[[ Data supplied, beginning ]]

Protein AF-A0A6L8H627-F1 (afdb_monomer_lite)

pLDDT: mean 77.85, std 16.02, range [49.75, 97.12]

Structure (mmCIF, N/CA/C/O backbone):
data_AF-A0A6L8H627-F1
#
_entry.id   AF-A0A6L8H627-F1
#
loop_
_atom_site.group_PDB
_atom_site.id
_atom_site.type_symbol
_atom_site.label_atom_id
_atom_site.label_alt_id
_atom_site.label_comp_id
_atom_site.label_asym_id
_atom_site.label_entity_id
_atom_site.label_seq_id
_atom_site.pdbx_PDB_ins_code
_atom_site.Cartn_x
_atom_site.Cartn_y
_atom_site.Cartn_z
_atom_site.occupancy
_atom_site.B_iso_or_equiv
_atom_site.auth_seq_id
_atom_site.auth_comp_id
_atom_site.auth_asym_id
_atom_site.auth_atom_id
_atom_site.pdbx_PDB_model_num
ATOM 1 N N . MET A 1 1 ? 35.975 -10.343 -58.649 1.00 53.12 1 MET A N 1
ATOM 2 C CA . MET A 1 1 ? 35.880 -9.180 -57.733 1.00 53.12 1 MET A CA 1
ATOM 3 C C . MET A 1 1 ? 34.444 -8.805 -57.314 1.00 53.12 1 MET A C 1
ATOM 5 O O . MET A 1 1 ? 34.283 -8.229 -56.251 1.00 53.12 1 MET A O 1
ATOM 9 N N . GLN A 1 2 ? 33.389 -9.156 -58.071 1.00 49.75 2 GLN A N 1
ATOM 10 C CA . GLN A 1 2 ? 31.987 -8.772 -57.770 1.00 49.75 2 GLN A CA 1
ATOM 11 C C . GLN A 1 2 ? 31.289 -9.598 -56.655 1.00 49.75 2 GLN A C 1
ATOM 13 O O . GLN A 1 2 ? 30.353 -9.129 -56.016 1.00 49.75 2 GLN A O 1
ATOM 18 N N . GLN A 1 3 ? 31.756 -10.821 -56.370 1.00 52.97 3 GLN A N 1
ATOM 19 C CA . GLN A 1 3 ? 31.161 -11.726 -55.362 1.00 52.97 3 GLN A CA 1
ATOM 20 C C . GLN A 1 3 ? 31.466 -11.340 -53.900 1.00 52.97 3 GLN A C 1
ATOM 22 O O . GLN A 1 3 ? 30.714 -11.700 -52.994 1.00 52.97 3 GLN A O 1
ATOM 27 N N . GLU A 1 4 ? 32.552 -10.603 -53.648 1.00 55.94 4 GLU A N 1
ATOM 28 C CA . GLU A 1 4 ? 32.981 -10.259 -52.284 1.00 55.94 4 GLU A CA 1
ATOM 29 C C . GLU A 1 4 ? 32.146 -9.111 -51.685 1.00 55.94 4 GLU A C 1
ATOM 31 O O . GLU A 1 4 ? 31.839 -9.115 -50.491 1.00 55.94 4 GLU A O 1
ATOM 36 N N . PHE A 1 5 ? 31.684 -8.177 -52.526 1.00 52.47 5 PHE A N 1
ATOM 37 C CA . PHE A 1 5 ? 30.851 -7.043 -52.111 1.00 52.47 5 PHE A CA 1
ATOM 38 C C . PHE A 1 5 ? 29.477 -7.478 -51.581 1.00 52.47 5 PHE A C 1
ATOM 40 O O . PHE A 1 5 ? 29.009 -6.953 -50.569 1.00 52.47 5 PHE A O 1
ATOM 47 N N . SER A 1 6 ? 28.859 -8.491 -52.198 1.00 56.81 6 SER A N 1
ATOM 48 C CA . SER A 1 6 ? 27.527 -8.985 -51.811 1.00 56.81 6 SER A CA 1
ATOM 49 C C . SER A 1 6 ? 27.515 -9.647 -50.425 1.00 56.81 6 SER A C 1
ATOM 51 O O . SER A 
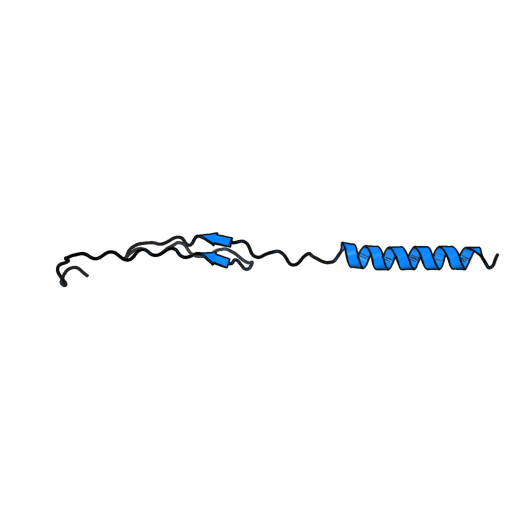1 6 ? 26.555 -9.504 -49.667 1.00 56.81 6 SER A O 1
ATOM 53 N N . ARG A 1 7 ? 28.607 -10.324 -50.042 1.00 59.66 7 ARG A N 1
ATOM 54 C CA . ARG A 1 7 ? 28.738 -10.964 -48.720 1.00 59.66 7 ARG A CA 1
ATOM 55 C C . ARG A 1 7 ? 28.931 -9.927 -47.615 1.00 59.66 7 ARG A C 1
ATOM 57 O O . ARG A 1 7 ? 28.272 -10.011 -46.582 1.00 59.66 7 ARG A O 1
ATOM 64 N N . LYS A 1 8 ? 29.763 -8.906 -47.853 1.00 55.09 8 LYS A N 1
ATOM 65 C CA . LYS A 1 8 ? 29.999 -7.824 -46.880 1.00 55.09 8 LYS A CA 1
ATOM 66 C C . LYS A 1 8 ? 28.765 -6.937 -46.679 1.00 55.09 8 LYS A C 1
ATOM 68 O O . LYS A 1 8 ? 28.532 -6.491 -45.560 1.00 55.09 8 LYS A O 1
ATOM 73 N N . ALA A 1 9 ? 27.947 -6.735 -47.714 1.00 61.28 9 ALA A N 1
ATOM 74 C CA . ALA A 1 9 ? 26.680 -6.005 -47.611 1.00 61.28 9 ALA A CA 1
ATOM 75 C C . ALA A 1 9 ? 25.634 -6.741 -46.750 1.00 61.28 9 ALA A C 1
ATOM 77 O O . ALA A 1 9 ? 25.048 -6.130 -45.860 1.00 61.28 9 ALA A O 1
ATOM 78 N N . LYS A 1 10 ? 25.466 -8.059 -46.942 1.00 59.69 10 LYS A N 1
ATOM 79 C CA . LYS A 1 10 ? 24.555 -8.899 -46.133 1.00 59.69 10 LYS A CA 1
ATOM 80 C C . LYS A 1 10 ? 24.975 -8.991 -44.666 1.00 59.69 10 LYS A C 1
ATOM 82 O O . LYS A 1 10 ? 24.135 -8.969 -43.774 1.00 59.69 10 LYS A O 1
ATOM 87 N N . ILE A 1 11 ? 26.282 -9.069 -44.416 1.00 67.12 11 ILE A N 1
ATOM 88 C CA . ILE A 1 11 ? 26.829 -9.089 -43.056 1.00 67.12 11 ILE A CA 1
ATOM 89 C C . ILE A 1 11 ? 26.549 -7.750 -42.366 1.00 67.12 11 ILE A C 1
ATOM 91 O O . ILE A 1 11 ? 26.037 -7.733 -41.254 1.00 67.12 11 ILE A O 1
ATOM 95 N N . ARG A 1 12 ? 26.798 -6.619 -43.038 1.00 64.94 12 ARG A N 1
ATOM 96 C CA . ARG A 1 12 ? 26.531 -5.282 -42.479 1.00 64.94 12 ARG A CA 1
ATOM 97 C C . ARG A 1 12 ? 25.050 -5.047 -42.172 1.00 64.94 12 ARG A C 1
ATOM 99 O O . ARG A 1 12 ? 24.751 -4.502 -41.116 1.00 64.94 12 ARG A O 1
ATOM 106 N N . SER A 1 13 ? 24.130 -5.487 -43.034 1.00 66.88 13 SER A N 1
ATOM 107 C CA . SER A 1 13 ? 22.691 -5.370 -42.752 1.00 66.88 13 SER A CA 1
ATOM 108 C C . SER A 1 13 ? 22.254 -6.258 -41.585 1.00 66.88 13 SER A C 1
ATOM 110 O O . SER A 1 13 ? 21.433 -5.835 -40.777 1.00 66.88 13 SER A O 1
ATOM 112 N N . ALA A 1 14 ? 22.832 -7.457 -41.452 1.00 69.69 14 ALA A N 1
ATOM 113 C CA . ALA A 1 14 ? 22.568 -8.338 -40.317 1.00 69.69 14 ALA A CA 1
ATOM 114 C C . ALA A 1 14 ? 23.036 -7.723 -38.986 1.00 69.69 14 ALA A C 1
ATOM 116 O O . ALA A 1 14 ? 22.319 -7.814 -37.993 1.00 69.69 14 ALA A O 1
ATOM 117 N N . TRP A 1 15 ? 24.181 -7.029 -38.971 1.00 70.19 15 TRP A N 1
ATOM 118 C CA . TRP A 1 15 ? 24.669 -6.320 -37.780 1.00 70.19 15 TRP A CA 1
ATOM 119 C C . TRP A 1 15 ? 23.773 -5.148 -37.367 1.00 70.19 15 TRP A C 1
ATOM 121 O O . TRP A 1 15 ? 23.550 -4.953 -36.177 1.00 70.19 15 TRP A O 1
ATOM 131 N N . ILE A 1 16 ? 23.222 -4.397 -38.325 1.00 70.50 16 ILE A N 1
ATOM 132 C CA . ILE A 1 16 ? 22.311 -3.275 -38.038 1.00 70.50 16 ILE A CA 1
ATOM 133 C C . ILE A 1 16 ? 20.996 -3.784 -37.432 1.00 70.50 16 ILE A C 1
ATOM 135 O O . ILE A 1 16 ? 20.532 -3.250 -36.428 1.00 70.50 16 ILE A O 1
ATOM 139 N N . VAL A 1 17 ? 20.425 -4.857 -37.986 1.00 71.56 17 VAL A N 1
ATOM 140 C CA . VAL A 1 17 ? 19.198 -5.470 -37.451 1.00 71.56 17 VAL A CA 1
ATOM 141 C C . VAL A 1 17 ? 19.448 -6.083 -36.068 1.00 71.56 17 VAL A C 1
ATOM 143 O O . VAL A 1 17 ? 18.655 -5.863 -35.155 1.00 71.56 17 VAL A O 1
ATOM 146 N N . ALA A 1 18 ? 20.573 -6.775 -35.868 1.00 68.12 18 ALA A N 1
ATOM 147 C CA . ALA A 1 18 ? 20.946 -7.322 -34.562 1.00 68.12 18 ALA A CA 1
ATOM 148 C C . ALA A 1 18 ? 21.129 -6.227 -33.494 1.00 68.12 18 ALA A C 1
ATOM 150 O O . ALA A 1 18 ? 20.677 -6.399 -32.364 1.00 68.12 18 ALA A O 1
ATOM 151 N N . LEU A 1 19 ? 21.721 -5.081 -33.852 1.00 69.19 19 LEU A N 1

[[ Data supplied, end ]]

_Task_. Print nothing but the lines above starting with the line that contains "ATOM 47 N N" and going on through the line that contains "ATOM 55 C C". Leave out the pictures.

_Solution for this problem_.
ATOM 47 N N . SER A 1 6 ? 28.859 -8.491 -52.198 1.00 56.81 6 SER A N 1
ATOM 48 C CA . SER A 1 6 ? 27.527 -8.985 -51.811 1.00 56.81 6 SER A CA 1
ATOM 49 C C . SER A 1 6 ? 27.515 -9.647 -50.425 1.00 56.81 6 SER A C 1
ATOM 51 O O . SER A 
1 6 ? 26.555 -9.504 -49.667 1.00 56.81 6 SER A O 1
ATOM 53 N N . ARG A 1 7 ? 28.607 -10.324 -50.042 1.00 59.66 7 ARG A N 1
ATOM 54 C CA . ARG A 1 7 ? 28.738 -10.964 -48.720 1.00 59.66 7 ARG A CA 1
ATOM 55 C C . ARG A 1 7 ? 28.931 -9.927 -47.615 1.00 59.66 7 ARG A C 1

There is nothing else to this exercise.